▸ **Source material**
::::

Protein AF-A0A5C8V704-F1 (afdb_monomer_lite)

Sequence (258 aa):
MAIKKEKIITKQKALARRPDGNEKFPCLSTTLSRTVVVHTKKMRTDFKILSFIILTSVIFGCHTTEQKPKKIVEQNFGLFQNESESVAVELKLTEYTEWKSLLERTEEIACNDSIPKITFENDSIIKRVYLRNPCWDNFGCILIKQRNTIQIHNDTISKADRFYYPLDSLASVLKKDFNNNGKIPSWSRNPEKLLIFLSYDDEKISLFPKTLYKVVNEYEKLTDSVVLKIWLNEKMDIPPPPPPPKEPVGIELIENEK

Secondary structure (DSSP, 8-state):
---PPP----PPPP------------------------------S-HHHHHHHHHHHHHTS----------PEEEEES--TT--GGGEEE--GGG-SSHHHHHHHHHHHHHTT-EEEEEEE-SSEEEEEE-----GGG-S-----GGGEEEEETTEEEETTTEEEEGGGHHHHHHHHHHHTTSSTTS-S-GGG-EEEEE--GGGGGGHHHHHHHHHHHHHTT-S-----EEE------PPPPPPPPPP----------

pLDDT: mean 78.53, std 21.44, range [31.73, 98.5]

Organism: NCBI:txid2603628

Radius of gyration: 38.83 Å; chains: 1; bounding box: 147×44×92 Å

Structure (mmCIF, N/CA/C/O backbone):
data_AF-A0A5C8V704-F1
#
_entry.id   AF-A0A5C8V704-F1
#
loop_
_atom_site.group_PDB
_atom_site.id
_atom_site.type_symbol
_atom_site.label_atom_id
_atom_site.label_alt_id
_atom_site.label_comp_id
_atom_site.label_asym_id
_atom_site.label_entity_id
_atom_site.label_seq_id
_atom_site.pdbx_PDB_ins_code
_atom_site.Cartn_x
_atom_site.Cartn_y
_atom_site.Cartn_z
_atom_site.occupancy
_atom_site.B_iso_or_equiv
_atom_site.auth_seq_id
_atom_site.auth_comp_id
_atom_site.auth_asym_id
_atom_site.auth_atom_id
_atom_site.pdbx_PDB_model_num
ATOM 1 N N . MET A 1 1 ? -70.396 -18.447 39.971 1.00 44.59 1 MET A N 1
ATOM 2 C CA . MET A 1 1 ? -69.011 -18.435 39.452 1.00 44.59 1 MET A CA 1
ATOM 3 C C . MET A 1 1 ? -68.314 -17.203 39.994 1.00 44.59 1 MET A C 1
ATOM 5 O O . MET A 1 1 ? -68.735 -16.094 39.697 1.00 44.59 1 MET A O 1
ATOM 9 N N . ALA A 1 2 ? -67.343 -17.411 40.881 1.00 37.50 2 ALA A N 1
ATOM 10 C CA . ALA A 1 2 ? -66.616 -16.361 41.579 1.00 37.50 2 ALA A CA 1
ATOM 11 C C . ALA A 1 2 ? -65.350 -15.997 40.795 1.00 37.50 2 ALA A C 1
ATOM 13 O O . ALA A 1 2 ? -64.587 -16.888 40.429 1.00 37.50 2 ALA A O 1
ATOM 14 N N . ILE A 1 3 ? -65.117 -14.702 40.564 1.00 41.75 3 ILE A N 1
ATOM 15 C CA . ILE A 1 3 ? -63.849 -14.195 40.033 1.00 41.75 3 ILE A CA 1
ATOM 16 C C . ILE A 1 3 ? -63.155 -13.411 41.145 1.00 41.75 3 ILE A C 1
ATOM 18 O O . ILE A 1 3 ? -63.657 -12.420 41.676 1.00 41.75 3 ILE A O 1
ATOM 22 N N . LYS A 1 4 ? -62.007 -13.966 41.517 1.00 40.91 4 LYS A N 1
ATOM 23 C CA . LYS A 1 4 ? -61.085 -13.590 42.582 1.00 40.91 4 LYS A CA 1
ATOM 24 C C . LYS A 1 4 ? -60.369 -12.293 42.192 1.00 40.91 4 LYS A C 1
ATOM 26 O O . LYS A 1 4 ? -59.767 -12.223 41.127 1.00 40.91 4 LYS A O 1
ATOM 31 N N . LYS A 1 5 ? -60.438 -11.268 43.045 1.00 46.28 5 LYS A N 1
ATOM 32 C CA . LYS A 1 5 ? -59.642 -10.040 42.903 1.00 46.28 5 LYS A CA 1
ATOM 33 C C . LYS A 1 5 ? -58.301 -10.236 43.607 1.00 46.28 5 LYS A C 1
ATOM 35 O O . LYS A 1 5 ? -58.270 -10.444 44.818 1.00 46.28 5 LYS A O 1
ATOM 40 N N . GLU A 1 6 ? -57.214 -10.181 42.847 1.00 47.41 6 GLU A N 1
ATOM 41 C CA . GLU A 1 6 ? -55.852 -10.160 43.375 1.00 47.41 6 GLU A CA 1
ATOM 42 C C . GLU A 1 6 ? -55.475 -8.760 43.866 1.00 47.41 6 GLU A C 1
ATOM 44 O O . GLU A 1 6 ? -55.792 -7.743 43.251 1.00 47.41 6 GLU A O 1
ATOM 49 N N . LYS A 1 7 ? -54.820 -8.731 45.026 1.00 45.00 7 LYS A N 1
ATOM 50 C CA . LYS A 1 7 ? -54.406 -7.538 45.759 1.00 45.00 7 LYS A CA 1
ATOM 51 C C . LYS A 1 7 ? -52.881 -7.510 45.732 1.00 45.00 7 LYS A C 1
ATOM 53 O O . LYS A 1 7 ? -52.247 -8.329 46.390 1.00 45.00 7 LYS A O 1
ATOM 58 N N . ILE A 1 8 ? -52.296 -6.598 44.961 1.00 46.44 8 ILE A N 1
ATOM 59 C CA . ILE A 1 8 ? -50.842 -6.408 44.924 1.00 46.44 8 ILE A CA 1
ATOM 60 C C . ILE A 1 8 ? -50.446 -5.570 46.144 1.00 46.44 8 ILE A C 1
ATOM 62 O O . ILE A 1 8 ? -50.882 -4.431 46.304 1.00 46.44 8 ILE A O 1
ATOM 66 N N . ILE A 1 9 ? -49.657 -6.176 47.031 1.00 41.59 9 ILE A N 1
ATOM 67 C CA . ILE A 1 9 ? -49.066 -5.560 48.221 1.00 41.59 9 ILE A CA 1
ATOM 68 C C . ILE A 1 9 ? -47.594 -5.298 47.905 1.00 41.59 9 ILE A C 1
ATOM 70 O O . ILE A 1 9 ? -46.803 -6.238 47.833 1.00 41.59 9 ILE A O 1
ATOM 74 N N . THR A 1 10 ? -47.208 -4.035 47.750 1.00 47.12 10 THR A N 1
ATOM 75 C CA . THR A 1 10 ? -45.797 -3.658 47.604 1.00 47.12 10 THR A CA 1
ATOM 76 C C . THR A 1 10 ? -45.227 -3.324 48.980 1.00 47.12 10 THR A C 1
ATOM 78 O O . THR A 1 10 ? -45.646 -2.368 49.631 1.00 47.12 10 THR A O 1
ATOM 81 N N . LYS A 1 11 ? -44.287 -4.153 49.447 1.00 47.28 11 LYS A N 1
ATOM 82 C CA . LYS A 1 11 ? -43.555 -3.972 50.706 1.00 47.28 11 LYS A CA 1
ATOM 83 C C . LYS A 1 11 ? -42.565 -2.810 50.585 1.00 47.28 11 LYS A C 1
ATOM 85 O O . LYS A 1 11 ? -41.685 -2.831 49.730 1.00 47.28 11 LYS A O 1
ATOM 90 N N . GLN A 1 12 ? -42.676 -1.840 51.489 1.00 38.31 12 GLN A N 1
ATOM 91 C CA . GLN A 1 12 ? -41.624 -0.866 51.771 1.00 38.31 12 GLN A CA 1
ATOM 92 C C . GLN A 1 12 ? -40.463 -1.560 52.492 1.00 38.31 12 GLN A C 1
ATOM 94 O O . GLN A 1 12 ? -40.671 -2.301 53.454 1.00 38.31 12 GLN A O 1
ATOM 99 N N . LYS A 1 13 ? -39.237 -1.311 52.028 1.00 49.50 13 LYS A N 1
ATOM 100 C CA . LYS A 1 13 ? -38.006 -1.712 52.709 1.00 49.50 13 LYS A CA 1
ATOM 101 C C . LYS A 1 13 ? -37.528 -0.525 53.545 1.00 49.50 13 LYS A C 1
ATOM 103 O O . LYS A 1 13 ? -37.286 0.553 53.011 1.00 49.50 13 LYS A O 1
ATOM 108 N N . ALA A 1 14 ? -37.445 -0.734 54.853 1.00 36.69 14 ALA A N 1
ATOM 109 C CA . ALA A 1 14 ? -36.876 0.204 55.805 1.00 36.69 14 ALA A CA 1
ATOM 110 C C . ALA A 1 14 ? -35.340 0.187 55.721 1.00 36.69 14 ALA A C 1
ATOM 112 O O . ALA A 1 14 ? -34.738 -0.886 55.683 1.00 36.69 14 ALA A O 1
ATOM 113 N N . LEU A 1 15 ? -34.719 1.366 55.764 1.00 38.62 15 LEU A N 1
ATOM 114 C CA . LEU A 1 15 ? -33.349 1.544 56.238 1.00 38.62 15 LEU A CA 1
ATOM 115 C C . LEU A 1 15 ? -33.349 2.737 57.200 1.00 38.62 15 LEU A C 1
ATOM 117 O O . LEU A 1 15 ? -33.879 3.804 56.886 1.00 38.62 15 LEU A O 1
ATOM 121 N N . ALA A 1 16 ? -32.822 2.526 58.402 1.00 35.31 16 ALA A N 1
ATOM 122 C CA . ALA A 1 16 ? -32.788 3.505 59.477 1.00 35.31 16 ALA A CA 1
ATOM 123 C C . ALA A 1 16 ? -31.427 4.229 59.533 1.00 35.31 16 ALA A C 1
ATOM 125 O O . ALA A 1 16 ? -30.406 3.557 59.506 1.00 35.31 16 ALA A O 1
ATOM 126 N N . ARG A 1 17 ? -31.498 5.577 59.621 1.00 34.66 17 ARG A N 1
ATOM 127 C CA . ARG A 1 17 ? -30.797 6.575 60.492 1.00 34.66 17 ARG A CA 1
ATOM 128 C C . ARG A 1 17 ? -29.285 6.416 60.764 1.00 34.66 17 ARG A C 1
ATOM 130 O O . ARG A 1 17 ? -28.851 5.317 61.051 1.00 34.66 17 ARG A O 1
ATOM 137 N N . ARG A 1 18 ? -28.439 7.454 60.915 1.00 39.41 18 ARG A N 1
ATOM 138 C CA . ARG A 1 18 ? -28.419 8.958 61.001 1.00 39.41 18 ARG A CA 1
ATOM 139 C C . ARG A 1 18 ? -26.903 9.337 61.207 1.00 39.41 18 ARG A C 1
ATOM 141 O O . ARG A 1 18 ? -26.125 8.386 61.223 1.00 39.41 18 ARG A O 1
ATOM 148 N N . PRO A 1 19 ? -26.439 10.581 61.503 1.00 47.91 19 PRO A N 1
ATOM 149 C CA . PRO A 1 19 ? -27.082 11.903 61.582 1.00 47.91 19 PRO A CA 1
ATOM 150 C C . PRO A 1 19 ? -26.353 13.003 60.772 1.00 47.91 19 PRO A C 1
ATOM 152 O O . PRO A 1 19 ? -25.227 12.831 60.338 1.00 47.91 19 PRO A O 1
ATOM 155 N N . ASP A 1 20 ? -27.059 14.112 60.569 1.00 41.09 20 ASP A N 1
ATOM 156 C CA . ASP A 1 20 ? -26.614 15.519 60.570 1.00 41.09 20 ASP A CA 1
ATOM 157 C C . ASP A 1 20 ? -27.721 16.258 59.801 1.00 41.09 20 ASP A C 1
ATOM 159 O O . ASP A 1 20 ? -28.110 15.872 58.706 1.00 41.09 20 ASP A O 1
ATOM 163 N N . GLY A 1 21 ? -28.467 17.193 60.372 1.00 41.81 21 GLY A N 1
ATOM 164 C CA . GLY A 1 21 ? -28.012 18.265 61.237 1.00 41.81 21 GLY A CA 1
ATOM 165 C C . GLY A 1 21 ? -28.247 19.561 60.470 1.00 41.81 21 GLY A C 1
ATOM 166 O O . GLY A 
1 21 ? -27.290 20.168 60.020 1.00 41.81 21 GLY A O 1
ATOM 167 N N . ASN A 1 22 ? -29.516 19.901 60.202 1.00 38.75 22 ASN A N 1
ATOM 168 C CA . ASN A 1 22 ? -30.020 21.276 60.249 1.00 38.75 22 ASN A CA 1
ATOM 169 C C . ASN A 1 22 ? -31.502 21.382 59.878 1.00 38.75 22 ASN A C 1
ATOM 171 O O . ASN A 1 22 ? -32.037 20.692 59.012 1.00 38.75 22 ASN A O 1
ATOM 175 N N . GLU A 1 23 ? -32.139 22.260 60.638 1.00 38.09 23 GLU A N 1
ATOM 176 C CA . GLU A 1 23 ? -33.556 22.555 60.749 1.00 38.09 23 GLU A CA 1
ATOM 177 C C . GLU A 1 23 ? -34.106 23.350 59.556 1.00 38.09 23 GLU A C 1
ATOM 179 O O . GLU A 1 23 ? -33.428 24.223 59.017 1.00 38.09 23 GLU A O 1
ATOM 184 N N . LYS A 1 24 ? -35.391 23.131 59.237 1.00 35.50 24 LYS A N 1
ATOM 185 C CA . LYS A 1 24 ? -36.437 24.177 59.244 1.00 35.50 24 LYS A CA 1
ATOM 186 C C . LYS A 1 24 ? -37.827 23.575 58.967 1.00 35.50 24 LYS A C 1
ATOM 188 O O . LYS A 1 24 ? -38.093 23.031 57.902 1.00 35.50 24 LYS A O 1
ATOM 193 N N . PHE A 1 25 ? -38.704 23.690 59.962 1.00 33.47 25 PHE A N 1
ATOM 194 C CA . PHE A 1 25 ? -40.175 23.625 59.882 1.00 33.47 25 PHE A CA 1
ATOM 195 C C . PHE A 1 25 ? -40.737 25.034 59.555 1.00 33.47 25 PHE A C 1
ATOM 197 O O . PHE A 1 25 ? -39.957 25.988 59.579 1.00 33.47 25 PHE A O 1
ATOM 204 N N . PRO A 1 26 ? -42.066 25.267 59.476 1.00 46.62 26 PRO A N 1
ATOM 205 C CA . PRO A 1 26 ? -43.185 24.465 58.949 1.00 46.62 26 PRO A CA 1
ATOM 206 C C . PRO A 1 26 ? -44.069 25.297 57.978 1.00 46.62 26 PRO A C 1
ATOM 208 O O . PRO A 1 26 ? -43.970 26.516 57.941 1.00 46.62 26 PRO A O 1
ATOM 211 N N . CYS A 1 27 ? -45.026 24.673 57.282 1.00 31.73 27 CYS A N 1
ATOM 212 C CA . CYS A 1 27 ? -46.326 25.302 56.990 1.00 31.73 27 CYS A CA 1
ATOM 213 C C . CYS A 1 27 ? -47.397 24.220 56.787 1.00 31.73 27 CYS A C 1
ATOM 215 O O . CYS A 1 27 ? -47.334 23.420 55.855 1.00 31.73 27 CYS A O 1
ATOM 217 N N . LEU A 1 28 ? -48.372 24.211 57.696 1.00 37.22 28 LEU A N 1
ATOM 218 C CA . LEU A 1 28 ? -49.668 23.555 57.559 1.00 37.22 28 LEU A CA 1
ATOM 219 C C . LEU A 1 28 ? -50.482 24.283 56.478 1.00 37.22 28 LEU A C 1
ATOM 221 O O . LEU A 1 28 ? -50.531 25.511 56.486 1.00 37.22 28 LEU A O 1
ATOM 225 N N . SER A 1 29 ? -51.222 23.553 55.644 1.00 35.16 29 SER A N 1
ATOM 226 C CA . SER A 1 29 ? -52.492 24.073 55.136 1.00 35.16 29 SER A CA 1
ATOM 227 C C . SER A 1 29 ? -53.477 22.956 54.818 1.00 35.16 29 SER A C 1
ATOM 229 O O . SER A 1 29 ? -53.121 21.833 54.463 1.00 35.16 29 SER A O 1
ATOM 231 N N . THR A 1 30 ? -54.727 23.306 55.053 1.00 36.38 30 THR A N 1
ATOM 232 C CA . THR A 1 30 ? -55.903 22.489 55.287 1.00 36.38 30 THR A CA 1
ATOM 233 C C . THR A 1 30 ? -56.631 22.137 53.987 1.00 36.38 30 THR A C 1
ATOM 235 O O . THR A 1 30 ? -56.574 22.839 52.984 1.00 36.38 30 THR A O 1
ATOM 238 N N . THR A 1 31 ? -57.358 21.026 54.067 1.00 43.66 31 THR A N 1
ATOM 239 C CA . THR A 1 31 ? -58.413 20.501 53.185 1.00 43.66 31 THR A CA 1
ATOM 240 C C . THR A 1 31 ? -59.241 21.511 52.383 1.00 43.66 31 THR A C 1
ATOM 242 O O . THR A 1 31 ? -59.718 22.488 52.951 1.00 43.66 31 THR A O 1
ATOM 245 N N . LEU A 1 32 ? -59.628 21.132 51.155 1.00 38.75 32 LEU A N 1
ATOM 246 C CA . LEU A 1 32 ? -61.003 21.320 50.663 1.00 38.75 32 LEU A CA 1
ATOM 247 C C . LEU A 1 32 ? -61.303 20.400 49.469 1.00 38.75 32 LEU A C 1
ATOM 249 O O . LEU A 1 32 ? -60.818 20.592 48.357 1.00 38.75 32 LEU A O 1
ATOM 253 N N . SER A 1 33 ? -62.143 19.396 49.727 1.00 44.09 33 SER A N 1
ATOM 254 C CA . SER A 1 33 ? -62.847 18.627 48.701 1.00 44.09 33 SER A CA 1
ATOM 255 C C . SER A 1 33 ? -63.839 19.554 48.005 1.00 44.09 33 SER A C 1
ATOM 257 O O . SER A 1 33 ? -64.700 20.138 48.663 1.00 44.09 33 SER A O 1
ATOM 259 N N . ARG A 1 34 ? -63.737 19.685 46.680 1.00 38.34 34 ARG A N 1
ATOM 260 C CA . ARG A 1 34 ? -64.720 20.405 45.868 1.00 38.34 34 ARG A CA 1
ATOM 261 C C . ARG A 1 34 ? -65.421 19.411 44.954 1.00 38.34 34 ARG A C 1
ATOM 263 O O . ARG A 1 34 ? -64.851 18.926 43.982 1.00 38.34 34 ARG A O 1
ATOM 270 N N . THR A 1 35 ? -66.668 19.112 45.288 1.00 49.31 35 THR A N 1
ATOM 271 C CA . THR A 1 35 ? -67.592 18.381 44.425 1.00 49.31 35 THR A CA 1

::::

▸ **Problem statement**
Please give an exact copy of the lines above, beginning with the line containing "ATOM 175 N N" and running through the line containing "ATOM 185 C CA", and of no other lines.

▸ **Result**
ATOM 175 N N . GLU A 1 23 ? -32.139 22.260 60.638 1.00 38.09 23 GLU A N 1
ATOM 176 C CA . GLU A 1 23 ? -33.556 22.555 60.749 1.00 38.09 23 GLU A CA 1
ATOM 177 C C . GLU A 1 23 ? -34.106 23.350 59.556 1.00 38.09 23 GLU A C 1
ATOM 179 O O . GLU A 1 23 ? -33.428 24.223 59.017 1.00 38.09 23 GLU A O 1
ATOM 184 N N . LYS A 1 24 ? -35.391 23.131 59.237 1.00 35.50 24 LYS A N 1
ATOM 185 C CA . LYS A 1 24 ? -36.437 24.177 59.244 1.00 35.50 24 LYS A CA 1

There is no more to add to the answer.